• About this exercise
Reproduce the entries shown below only from the line with "ATOM 9 N N ." down to the line with "ATOM 27 C C", keeping both end lines and copying each one exactly.

• Listed entries
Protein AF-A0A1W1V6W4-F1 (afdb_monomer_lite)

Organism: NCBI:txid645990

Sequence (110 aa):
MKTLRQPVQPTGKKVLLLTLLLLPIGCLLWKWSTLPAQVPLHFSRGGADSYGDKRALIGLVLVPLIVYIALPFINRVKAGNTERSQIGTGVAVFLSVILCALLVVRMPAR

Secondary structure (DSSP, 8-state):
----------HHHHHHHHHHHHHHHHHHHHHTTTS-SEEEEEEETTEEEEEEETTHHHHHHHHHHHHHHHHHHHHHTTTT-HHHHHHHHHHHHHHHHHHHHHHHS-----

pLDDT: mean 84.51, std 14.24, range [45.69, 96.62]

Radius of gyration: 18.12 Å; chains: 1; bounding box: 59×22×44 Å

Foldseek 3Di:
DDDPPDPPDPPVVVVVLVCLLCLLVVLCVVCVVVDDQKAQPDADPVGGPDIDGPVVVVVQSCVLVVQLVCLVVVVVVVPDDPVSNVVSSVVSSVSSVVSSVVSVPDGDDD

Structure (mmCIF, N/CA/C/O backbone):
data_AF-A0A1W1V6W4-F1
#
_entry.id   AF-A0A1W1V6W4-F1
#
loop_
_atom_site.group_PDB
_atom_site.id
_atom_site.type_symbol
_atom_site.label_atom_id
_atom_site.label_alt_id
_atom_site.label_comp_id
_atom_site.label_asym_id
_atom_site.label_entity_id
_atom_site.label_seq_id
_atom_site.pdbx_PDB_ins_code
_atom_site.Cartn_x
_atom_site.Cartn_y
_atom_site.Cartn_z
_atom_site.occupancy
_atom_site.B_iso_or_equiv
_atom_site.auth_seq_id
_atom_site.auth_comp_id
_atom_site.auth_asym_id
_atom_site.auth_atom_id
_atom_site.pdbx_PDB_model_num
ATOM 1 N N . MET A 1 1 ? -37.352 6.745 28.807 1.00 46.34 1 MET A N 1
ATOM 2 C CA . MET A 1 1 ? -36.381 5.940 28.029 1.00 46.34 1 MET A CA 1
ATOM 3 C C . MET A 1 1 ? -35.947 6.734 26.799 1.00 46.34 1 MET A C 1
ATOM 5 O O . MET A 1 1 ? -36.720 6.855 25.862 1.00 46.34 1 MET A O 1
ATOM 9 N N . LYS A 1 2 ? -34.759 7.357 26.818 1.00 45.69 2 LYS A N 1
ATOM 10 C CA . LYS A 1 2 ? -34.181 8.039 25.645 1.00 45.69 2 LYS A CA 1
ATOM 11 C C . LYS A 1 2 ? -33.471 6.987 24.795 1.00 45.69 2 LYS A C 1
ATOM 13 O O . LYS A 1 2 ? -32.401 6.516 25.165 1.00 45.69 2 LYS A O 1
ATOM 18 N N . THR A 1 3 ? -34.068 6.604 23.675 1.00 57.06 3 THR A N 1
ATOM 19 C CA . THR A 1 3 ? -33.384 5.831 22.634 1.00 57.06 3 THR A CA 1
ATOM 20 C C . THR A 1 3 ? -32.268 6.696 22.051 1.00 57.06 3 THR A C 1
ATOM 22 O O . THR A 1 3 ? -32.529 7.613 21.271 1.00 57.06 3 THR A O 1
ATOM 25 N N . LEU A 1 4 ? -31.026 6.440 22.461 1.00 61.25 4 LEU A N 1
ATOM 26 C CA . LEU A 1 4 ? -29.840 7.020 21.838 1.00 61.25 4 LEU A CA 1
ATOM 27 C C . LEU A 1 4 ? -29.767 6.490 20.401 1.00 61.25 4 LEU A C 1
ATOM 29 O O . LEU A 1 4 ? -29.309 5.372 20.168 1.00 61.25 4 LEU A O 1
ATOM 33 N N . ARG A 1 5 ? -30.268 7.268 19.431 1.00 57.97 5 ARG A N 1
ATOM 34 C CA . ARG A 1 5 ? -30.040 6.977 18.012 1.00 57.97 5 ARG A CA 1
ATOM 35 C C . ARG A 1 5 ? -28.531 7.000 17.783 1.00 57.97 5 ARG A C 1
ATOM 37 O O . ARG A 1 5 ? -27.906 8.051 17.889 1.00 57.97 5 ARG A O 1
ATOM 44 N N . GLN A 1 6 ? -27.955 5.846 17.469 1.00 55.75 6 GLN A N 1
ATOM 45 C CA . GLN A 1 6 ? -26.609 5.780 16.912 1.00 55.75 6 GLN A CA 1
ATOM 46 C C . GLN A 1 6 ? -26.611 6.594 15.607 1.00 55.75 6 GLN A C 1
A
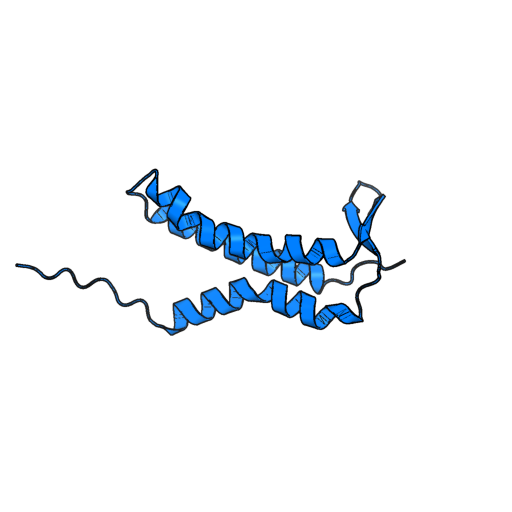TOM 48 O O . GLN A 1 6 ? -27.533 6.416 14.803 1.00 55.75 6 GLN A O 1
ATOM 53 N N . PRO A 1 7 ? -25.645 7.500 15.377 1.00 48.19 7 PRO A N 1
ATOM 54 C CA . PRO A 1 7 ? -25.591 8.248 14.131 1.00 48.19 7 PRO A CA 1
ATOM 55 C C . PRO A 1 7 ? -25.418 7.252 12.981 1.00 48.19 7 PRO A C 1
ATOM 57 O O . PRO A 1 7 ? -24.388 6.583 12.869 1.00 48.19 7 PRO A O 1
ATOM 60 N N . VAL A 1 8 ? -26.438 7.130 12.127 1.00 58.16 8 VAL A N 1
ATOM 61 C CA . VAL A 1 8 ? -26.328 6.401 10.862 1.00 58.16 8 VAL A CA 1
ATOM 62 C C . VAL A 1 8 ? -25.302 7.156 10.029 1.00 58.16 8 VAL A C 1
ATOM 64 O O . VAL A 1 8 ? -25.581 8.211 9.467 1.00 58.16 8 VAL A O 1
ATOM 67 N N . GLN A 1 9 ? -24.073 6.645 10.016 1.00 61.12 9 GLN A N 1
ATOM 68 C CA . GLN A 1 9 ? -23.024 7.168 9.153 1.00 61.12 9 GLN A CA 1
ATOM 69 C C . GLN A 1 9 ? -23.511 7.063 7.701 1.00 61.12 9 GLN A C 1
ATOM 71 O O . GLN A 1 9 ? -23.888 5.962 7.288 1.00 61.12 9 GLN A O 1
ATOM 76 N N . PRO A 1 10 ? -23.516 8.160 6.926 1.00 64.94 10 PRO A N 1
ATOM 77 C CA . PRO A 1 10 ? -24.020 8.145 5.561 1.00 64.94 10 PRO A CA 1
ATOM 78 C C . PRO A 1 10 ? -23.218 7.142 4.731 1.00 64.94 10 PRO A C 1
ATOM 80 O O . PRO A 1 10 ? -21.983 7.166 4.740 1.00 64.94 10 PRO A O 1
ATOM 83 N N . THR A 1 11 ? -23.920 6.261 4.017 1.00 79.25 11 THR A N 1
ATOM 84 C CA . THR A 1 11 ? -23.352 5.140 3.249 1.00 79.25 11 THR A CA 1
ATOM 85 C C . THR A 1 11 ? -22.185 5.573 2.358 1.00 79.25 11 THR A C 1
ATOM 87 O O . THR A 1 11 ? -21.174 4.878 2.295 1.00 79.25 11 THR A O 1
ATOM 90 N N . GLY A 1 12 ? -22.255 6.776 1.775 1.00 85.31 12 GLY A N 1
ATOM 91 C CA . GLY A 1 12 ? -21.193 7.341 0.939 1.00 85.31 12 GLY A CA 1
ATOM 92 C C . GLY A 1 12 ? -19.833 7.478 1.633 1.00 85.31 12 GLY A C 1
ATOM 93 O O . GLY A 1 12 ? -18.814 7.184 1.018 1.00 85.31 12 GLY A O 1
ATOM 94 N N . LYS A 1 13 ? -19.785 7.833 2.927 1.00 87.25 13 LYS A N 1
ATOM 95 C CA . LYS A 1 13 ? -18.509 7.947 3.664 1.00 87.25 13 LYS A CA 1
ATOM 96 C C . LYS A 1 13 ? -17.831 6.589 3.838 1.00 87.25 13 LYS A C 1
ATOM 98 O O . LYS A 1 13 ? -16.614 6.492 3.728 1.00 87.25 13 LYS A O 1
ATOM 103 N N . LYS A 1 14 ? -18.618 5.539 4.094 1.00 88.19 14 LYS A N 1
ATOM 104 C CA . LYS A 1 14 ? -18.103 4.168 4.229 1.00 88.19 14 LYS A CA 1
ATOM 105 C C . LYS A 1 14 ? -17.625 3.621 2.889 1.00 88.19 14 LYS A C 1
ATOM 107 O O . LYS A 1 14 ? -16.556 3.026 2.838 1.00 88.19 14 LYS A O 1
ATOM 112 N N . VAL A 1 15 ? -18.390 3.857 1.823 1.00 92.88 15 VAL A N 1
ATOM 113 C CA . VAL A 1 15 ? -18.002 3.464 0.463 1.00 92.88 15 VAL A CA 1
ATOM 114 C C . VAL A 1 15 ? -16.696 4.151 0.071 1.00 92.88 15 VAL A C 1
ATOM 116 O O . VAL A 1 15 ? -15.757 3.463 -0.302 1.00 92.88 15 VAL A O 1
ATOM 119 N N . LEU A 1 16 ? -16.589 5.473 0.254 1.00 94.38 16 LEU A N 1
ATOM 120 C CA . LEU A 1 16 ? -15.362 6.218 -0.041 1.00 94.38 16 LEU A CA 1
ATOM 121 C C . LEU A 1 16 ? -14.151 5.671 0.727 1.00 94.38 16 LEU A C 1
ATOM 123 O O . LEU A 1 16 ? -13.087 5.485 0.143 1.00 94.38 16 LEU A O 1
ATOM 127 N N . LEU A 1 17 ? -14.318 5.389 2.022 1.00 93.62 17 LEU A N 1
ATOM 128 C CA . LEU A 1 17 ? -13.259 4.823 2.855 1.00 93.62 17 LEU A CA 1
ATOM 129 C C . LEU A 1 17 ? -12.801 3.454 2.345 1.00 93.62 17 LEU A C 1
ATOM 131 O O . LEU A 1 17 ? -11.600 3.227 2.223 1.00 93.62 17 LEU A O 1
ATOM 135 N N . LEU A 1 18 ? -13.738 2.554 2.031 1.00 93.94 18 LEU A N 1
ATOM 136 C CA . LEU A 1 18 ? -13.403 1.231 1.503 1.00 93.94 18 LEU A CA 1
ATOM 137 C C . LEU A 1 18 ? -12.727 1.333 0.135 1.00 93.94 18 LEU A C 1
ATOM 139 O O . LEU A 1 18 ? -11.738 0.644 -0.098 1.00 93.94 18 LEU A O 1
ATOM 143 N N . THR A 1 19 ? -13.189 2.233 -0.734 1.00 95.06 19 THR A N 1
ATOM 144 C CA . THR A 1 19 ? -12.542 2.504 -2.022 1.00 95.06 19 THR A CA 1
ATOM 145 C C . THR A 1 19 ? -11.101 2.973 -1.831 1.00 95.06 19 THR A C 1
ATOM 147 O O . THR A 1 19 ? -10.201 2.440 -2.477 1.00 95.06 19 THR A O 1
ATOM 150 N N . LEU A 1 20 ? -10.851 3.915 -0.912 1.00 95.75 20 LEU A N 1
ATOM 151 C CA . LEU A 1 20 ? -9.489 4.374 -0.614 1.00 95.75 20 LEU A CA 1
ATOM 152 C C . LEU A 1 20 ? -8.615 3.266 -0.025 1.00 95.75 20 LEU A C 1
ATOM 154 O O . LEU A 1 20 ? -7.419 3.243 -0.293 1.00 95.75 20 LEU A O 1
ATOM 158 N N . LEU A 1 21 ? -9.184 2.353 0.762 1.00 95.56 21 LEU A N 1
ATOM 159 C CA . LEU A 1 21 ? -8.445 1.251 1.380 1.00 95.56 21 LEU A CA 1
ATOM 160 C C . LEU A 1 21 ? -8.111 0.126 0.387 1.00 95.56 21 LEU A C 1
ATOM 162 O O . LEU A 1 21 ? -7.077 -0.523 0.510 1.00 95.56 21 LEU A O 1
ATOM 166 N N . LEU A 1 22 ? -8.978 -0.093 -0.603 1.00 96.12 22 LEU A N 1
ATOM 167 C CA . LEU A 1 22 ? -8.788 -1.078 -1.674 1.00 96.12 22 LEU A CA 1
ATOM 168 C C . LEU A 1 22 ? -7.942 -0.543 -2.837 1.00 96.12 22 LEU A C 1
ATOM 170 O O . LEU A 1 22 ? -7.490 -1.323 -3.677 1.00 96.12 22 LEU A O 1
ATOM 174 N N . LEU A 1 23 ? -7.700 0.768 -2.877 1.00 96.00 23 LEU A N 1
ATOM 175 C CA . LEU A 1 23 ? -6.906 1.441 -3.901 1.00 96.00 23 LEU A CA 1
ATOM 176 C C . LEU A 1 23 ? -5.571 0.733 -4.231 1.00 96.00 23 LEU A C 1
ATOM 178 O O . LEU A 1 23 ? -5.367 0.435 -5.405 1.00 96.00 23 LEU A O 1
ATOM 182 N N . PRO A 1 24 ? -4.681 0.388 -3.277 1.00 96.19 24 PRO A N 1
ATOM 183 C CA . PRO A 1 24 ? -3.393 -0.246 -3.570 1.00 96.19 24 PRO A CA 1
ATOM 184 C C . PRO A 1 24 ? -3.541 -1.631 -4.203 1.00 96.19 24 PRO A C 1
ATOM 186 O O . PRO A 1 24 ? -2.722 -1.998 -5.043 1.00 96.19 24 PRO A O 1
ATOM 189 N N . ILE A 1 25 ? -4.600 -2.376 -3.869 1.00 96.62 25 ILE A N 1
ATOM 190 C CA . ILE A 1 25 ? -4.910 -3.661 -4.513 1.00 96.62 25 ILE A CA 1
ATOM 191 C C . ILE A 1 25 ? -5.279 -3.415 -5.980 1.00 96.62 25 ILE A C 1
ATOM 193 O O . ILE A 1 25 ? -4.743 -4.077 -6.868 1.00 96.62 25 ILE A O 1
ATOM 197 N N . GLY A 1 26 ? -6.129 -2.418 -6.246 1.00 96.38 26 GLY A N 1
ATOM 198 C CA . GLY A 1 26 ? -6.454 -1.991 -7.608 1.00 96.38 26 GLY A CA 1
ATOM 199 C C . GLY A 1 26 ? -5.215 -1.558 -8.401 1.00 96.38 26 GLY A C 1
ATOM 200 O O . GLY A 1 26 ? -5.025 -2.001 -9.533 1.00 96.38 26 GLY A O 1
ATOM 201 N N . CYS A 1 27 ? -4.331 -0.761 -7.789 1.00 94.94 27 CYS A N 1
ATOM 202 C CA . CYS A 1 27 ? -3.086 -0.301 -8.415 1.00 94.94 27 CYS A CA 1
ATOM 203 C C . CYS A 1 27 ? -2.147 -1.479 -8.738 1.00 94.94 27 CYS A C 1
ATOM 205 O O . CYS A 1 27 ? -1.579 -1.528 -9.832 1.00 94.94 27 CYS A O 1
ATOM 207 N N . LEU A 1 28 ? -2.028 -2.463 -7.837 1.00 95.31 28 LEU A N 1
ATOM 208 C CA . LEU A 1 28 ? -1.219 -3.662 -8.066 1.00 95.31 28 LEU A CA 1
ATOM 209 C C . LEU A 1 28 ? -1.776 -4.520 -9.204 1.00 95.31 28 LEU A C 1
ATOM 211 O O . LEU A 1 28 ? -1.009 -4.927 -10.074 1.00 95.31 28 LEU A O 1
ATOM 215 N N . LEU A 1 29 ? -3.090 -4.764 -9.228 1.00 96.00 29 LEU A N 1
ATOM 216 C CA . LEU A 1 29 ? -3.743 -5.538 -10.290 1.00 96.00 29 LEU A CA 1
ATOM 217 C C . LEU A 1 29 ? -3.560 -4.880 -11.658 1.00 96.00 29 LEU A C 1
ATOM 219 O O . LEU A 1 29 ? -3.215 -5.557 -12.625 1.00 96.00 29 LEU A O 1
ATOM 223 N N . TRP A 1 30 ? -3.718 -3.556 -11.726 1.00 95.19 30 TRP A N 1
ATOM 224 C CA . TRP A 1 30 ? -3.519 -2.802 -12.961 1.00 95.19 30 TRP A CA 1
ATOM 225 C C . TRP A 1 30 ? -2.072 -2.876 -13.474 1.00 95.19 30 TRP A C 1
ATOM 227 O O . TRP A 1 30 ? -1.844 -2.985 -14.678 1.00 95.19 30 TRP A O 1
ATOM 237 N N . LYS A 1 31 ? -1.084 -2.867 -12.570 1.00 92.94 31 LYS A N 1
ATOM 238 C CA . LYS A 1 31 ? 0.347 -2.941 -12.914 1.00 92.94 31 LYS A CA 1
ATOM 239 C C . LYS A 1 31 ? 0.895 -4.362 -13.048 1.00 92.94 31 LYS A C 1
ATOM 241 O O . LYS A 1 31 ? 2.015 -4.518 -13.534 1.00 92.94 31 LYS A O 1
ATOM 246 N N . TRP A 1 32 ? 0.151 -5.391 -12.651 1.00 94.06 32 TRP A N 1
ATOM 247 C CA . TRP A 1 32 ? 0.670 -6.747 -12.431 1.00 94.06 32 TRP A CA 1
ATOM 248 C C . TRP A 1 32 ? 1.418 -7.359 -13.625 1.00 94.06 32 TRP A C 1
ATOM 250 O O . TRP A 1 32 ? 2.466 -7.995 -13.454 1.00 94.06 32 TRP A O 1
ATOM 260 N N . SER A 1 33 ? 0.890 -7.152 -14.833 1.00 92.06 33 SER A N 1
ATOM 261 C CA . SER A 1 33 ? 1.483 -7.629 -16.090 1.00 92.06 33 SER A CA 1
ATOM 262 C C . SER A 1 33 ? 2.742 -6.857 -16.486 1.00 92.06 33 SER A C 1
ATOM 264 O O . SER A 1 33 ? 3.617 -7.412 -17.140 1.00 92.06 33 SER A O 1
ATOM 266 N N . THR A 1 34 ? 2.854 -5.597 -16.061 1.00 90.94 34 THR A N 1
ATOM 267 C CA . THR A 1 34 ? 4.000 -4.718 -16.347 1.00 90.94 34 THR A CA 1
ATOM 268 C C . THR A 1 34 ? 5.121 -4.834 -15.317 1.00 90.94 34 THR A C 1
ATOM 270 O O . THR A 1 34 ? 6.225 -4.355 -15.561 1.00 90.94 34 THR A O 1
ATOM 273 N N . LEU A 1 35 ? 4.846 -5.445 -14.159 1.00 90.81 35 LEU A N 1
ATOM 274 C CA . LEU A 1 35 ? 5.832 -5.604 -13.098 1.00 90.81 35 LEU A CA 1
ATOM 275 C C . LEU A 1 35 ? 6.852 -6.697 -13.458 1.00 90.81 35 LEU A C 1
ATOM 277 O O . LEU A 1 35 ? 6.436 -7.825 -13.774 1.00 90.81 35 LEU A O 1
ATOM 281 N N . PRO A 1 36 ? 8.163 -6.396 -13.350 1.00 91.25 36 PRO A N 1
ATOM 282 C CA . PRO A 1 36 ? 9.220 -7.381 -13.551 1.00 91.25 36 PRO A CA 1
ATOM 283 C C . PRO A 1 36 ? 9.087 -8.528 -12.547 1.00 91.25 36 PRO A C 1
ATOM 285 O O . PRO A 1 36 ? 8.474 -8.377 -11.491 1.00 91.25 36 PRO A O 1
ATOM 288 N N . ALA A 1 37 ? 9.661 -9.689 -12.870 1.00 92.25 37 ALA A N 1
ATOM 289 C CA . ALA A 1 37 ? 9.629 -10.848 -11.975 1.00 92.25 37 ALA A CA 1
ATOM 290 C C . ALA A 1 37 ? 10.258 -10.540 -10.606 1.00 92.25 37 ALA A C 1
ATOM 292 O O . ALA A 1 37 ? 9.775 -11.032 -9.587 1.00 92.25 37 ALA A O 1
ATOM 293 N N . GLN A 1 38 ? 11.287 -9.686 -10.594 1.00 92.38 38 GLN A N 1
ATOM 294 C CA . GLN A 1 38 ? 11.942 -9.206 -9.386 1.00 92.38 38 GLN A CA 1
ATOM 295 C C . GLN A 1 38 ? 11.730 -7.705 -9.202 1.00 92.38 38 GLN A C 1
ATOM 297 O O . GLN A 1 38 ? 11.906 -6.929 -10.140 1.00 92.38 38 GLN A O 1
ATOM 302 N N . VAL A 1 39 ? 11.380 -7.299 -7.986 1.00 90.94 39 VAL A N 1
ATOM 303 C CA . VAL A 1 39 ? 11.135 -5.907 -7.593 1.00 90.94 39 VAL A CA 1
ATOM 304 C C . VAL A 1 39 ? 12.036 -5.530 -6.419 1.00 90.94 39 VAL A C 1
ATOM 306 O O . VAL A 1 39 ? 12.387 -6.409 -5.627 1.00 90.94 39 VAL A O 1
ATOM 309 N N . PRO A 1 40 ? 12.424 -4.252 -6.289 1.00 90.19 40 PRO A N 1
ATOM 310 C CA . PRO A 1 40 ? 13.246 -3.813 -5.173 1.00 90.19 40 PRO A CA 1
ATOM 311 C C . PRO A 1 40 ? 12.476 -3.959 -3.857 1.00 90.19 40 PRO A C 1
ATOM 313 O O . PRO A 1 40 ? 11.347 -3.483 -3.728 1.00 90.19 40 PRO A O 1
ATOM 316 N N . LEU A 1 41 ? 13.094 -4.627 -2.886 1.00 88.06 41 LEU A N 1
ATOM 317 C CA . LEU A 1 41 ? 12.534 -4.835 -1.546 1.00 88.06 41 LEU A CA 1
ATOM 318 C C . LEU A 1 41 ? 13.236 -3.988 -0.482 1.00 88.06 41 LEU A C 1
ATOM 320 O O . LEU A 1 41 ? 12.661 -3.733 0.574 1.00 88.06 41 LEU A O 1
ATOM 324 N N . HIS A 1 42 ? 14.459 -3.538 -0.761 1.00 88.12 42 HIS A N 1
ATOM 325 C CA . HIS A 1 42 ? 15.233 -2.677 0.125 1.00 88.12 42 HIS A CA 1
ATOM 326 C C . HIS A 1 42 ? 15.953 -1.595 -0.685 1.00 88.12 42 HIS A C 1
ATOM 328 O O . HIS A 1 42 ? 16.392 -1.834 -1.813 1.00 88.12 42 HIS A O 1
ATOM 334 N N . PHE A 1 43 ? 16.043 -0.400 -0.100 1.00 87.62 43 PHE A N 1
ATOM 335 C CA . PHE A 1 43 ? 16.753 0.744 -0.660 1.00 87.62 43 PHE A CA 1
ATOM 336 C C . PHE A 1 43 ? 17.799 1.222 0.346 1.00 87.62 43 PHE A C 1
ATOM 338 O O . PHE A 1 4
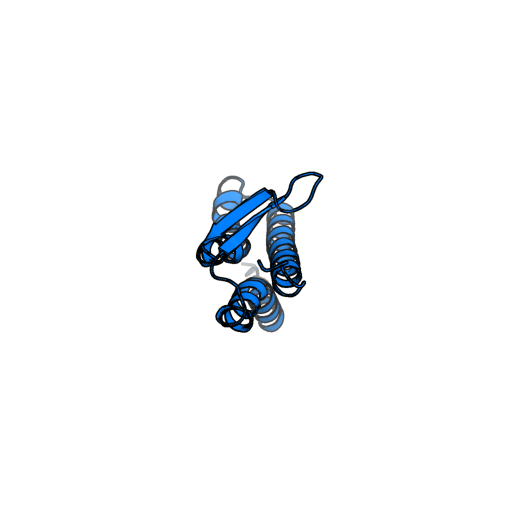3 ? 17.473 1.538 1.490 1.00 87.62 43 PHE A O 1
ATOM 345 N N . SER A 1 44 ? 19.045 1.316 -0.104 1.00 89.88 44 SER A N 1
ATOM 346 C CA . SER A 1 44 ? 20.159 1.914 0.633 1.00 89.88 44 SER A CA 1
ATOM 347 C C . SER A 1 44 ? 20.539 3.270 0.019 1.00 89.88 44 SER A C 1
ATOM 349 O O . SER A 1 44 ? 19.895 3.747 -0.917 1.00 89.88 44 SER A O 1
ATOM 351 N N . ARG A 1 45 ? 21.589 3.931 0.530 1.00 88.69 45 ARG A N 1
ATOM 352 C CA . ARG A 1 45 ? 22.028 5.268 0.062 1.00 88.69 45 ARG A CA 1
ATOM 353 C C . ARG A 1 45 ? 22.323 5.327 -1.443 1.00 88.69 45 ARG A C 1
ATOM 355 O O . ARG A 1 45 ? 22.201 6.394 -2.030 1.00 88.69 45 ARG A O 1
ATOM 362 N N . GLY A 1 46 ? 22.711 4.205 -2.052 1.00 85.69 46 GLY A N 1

• Reply to the exercise
ATOM 9 N N . LYS A 1 2 ? -34.759 7.357 26.818 1.00 45.69 2 LYS A N 1
ATOM 10 C CA . LYS A 1 2 ? -34.181 8.039 25.645 1.00 45.69 2 LYS A CA 1
ATOM 11 C C . LYS A 1 2 ? -33.471 6.987 24.795 1.00 45.69 2 LYS A C 1
ATOM 13 O O . LYS A 1 2 ? -32.401 6.516 25.165 1.00 45.69 2 LYS A O 1
ATOM 18 N N . THR A 1 3 ? -34.068 6.604 23.675 1.00 57.06 3 THR A N 1
ATOM 19 C CA . THR A 1 3 ? -33.384 5.831 22.634 1.00 57.06 3 THR A CA 1
ATOM 20 C C . THR A 1 3 ? -32.268 6.696 22.051 1.00 57.06 3 THR A C 1
ATOM 22 O O . THR A 1 3 ? -32.529 7.613 21.271 1.00 57.06 3 THR A O 1
ATOM 25 N N . LEU A 1 4 ? -31.026 6.440 22.461 1.00 61.25 4 LEU A N 1
ATOM 26 C CA . LEU A 1 4 ? -29.840 7.020 21.838 1.00 61.25 4 LEU A CA 1
ATOM 27 C C . LEU A 1 4 ? -29.767 6.490 20.401 1.00 61.25 4 LEU A C 1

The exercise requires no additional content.